[Dataset records]
++++++

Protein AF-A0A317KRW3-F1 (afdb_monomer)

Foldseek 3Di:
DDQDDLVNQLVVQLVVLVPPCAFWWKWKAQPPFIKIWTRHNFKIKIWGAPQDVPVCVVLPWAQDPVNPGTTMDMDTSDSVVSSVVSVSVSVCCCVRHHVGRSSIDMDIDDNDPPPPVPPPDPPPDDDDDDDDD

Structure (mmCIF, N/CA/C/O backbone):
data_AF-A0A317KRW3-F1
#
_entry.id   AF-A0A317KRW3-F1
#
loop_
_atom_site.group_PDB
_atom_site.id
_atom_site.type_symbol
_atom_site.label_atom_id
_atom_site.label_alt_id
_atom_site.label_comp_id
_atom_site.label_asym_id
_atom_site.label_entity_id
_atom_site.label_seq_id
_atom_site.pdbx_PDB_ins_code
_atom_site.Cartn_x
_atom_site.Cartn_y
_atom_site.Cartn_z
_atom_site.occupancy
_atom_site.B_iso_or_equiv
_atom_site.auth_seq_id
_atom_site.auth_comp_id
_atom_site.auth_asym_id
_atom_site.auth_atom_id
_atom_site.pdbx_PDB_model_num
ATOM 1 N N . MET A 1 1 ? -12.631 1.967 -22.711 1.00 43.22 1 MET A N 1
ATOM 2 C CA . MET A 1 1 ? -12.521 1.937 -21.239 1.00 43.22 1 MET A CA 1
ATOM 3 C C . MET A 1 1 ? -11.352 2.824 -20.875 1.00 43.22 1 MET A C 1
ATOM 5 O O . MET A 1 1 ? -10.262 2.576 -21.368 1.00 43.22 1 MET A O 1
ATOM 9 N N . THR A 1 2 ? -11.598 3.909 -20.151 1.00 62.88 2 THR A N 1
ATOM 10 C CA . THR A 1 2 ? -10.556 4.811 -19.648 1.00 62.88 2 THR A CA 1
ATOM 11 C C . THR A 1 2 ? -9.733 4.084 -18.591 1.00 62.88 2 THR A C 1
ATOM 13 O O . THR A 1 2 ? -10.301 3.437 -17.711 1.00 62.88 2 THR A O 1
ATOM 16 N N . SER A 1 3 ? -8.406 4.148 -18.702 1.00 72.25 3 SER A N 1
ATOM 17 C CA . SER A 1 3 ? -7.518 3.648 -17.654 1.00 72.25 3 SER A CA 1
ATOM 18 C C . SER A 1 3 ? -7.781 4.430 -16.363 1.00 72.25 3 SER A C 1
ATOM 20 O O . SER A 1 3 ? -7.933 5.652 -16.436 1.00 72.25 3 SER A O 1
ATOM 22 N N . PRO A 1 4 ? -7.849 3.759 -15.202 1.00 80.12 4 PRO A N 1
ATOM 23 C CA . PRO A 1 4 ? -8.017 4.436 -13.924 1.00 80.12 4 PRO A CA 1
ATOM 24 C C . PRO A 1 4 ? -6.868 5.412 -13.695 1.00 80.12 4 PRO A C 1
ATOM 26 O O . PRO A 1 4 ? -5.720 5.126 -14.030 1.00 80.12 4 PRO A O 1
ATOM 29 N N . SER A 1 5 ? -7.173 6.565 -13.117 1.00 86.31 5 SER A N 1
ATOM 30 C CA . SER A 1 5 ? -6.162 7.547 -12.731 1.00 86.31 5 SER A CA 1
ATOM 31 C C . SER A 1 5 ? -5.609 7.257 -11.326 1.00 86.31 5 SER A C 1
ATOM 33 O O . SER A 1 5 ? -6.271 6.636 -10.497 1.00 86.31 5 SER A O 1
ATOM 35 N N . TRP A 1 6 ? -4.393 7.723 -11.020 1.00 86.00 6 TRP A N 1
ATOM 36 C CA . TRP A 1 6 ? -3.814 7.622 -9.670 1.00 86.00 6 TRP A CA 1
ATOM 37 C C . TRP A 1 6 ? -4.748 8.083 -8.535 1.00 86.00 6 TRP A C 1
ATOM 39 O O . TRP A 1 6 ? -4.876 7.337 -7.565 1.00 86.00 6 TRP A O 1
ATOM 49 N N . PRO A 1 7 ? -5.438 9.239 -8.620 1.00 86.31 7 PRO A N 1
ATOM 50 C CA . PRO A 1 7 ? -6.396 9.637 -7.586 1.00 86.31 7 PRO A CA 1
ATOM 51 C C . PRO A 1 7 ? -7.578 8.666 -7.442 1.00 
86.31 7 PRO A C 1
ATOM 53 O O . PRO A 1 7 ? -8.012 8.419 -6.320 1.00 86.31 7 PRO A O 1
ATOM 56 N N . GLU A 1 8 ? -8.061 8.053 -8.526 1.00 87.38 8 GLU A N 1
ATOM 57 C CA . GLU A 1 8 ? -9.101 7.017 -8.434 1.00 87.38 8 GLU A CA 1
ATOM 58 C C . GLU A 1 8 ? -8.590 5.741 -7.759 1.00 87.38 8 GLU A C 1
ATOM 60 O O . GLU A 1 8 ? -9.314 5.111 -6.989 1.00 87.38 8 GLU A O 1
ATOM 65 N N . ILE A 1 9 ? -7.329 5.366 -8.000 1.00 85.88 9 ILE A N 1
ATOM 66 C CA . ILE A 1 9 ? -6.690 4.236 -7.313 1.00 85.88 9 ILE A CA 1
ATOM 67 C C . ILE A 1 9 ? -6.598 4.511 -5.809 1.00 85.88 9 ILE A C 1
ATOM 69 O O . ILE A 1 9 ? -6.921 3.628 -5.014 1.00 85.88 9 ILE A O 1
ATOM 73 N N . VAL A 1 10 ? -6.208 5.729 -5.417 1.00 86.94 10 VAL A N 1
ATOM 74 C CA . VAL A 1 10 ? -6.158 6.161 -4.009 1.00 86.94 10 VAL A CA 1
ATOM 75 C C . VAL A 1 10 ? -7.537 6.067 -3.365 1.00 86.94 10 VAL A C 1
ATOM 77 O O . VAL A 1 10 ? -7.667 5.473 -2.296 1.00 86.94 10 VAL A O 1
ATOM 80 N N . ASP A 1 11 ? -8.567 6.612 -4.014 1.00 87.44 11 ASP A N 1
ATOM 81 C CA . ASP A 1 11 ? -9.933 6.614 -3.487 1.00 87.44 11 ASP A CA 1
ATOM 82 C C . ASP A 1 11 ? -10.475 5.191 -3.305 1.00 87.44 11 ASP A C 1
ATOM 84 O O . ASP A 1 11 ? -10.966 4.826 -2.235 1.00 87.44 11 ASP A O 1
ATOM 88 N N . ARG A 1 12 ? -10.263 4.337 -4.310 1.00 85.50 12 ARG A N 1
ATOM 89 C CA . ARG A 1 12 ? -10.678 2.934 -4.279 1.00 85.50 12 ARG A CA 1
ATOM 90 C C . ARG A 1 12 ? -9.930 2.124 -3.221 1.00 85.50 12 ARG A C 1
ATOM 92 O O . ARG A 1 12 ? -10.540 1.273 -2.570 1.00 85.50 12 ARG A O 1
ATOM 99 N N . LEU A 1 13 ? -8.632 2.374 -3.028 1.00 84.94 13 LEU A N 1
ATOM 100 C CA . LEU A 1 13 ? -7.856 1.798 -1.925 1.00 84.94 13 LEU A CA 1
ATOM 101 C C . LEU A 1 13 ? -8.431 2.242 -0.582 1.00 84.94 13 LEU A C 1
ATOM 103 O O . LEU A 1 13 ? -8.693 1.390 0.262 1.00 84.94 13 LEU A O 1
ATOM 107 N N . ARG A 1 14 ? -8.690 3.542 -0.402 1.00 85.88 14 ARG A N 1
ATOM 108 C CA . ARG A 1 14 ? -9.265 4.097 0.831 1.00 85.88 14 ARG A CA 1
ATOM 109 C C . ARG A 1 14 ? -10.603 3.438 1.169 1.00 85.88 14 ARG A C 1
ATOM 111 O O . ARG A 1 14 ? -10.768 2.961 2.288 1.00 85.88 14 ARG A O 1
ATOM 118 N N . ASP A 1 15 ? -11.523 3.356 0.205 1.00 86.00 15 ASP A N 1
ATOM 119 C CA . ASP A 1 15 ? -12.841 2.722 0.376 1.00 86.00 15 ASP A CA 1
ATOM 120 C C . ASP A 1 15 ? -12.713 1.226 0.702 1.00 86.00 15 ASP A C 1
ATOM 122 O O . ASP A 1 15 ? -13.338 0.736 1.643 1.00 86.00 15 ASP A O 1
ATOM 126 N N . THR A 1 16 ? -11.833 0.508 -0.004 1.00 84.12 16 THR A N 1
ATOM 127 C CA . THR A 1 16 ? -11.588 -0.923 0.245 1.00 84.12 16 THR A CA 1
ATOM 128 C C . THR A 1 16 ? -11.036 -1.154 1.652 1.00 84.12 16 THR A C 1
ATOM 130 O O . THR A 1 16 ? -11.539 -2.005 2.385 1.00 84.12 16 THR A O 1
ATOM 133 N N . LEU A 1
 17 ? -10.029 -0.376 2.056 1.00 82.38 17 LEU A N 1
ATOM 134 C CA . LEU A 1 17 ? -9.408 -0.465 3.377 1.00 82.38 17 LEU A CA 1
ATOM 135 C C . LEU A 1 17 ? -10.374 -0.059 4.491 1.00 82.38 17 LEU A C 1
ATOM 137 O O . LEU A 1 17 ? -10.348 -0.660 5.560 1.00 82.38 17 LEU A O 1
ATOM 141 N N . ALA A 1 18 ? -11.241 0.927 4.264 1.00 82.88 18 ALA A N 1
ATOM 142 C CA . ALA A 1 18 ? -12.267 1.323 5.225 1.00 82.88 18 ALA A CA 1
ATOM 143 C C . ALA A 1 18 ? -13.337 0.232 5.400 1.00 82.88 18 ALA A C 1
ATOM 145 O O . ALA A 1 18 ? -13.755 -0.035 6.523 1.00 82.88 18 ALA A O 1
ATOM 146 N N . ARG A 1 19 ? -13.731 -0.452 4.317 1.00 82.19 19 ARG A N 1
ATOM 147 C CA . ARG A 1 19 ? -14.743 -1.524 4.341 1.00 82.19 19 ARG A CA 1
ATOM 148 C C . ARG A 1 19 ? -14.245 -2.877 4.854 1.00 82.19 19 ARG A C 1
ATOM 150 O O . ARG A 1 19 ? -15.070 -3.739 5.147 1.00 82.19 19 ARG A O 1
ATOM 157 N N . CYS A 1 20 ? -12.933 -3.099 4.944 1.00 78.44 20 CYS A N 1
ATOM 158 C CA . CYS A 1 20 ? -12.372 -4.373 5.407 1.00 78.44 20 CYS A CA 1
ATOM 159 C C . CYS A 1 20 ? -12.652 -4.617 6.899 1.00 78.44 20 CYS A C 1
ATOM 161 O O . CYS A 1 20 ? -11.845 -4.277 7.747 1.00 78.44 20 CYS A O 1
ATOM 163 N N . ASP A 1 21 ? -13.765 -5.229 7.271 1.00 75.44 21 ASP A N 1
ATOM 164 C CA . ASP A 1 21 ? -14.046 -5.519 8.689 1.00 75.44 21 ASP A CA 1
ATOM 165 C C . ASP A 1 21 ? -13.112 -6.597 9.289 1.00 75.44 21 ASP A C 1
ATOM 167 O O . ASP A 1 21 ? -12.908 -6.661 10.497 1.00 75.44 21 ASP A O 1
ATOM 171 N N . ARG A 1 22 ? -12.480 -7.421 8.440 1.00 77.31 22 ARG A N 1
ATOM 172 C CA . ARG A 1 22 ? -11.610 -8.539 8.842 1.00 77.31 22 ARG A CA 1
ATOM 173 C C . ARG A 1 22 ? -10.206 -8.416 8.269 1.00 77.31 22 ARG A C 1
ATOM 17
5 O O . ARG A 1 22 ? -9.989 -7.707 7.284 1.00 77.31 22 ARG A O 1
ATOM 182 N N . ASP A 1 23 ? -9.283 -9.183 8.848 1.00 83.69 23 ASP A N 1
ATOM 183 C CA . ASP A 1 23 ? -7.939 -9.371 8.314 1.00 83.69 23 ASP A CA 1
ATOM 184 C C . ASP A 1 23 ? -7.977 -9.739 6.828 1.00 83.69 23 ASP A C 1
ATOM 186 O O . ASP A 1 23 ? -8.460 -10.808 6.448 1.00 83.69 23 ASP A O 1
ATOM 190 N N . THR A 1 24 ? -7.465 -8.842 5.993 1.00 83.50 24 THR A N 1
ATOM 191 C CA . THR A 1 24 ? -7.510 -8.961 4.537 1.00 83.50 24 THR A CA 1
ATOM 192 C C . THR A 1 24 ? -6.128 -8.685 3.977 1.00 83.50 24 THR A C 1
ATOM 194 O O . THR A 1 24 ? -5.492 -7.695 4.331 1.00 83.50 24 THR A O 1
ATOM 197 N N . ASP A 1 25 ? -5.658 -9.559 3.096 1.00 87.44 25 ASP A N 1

++++++

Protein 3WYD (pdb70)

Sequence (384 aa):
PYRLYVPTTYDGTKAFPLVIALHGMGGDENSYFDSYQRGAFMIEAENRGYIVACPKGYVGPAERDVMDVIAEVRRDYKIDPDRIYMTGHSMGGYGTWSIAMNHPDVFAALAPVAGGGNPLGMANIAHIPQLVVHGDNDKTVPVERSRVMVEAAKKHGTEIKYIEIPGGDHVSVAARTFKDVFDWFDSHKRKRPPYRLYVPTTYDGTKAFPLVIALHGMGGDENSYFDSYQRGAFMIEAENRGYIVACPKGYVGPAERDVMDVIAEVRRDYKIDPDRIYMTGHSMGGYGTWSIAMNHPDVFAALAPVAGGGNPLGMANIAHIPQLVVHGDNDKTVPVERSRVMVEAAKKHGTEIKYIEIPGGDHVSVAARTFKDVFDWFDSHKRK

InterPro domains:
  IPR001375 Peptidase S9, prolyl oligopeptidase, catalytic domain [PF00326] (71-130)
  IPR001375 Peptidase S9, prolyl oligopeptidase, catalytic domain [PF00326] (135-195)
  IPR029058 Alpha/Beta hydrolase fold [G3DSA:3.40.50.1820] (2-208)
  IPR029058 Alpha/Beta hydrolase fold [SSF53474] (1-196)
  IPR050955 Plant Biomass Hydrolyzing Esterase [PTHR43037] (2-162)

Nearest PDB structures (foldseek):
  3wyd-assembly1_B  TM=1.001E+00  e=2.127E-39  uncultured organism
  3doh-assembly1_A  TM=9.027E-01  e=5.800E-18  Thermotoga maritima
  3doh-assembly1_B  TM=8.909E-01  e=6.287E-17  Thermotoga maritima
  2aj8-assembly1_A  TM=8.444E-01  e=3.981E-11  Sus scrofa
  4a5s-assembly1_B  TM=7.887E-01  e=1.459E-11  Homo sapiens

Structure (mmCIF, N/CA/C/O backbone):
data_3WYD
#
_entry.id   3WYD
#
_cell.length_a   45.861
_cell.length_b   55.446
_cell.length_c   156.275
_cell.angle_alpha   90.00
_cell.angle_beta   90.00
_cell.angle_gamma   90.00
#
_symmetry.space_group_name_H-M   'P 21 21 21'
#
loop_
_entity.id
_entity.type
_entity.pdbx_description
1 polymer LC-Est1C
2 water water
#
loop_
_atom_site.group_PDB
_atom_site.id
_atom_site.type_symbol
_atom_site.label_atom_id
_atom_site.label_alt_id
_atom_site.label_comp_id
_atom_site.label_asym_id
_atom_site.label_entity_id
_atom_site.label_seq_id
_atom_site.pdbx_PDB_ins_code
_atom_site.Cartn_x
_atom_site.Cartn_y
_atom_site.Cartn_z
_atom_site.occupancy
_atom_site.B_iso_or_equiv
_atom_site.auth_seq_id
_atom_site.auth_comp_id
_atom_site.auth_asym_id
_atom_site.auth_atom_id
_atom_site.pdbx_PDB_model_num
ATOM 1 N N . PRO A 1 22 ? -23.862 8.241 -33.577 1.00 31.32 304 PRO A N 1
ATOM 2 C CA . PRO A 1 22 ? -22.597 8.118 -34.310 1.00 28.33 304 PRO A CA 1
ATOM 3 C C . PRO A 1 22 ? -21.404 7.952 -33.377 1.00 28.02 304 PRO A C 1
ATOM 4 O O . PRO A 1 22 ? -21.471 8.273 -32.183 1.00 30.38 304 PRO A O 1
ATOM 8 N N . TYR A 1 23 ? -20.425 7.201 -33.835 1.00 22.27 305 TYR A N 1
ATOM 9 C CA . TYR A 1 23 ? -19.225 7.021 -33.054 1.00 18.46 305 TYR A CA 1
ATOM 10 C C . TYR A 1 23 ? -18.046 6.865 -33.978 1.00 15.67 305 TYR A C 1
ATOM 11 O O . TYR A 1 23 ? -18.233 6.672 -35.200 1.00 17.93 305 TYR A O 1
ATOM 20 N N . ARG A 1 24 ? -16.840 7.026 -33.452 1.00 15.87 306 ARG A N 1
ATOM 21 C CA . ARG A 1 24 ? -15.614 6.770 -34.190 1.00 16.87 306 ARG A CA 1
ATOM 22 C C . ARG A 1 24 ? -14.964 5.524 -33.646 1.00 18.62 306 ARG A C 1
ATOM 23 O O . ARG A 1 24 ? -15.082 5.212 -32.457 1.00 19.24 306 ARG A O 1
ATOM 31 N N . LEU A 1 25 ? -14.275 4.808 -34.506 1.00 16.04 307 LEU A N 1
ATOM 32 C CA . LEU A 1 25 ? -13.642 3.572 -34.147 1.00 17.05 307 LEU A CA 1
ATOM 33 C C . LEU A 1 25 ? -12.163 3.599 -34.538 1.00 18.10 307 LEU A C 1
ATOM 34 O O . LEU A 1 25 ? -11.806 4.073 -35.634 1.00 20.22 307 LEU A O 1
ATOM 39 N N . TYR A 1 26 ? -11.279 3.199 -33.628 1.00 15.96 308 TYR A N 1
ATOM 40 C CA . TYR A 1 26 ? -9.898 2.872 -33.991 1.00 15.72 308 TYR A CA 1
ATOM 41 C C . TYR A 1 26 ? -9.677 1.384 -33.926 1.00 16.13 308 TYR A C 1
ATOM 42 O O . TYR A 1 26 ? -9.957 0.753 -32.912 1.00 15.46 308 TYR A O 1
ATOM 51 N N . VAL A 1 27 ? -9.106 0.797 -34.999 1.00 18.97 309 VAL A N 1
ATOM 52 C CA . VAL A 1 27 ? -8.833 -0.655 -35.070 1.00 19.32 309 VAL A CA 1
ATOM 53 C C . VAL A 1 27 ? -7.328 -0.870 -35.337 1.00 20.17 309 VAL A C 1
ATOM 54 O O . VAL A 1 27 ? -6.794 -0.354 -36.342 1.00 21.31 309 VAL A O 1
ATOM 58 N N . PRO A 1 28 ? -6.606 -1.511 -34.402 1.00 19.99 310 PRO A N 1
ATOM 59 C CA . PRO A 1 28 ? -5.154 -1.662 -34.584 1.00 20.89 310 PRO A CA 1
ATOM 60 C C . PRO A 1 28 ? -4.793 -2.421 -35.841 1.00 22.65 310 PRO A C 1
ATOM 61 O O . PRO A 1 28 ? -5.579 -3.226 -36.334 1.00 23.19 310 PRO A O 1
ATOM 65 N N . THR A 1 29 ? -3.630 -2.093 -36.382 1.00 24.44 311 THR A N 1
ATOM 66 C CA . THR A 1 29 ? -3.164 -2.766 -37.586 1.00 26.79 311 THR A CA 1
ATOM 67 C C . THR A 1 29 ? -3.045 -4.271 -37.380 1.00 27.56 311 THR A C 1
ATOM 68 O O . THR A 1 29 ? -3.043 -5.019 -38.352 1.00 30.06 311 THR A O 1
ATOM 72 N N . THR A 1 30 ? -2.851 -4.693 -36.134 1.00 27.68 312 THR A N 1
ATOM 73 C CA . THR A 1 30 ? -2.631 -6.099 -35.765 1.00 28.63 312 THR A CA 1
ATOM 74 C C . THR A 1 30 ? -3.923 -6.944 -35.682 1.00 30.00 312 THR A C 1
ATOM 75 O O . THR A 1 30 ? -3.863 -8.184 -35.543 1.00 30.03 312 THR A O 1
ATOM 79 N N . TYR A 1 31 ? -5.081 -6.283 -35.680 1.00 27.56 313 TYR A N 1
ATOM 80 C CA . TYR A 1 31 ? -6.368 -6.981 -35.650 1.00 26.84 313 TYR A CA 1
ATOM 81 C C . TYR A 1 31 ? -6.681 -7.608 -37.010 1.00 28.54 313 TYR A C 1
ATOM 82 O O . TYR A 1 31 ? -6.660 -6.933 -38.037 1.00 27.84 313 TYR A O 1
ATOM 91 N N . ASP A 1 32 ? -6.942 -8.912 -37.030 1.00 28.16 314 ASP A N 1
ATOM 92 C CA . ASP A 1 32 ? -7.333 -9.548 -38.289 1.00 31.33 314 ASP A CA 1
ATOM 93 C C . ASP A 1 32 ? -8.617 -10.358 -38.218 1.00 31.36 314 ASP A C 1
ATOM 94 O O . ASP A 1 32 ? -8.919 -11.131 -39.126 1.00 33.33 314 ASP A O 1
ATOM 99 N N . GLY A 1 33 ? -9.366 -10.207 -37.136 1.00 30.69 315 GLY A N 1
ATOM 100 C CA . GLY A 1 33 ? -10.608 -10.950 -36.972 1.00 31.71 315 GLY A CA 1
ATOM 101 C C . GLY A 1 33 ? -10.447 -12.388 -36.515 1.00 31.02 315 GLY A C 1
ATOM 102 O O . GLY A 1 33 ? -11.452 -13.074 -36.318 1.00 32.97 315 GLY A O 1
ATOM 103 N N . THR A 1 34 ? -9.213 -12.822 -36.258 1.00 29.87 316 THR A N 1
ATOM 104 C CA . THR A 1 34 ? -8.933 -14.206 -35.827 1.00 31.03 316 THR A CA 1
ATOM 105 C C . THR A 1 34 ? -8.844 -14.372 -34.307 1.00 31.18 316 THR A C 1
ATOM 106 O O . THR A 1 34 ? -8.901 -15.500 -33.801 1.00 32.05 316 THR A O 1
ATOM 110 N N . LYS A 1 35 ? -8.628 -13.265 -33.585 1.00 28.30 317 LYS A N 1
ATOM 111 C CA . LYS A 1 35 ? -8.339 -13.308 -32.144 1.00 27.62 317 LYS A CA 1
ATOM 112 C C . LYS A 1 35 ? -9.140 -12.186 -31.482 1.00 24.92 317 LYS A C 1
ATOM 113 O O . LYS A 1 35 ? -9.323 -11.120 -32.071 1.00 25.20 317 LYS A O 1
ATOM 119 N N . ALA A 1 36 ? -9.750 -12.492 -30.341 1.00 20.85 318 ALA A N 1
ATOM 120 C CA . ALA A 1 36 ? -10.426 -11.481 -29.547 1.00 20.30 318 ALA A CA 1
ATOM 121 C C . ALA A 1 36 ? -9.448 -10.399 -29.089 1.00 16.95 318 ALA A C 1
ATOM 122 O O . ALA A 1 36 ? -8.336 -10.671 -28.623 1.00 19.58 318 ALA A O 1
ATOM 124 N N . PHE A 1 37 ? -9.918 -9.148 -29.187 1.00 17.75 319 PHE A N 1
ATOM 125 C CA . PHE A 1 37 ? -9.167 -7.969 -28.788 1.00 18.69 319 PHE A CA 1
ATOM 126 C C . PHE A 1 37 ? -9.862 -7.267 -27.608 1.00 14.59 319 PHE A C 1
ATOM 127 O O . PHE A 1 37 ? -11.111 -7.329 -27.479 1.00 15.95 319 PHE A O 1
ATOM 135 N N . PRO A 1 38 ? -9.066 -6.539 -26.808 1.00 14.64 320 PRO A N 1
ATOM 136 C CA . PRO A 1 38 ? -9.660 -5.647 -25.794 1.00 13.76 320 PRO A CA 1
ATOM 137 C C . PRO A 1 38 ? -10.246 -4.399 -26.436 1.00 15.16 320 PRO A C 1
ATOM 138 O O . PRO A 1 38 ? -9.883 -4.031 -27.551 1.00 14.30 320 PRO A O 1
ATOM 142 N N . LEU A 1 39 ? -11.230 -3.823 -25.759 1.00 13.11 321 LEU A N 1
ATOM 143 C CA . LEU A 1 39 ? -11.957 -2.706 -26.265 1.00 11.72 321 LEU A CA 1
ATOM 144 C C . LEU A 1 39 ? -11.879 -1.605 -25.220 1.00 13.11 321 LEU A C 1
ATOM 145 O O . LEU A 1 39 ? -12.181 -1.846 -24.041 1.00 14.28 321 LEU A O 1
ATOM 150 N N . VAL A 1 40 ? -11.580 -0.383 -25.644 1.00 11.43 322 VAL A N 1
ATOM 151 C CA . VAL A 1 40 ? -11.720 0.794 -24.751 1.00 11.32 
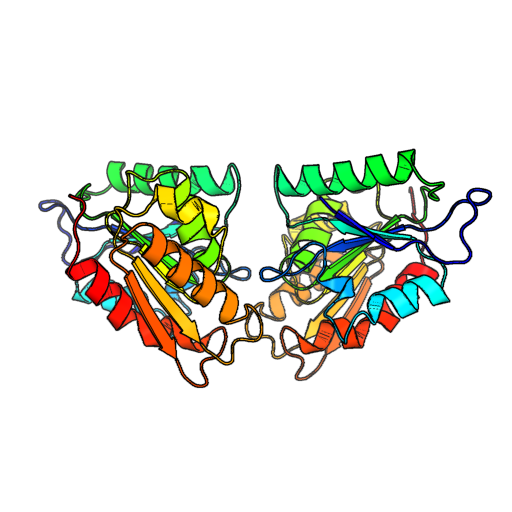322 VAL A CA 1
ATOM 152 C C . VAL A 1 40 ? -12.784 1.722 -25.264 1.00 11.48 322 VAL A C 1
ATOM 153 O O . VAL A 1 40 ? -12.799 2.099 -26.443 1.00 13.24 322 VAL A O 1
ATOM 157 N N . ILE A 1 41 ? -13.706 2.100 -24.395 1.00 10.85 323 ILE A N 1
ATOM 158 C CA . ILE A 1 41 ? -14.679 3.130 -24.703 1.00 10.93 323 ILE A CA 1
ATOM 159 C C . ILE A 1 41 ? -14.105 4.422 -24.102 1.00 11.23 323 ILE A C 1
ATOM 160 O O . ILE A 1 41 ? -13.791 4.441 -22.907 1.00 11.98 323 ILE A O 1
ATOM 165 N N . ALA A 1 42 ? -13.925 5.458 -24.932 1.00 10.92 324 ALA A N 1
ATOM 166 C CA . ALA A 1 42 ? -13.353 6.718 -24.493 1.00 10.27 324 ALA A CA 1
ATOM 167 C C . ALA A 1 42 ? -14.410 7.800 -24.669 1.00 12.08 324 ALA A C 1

++++++

Retype only this portion of the data above: the line containing "ATOM 137 C C", the line containing "ATOM 142 N N", and all lines between them, exactly.

ATOM 137 C C . PRO A 1 38 ? -10.246 -4.399 -26.436 1.00 15.16 320 PRO A C 1
ATOM 138 O O . PRO A 1 38 ? -9.883 -4.031 -27.551 1.00 14.30 320 PRO A O 1
ATOM 142 N N . LEU A 1 39 ? -11.230 -3.823 -25.759 1.00 13.11 321 LEU A N 1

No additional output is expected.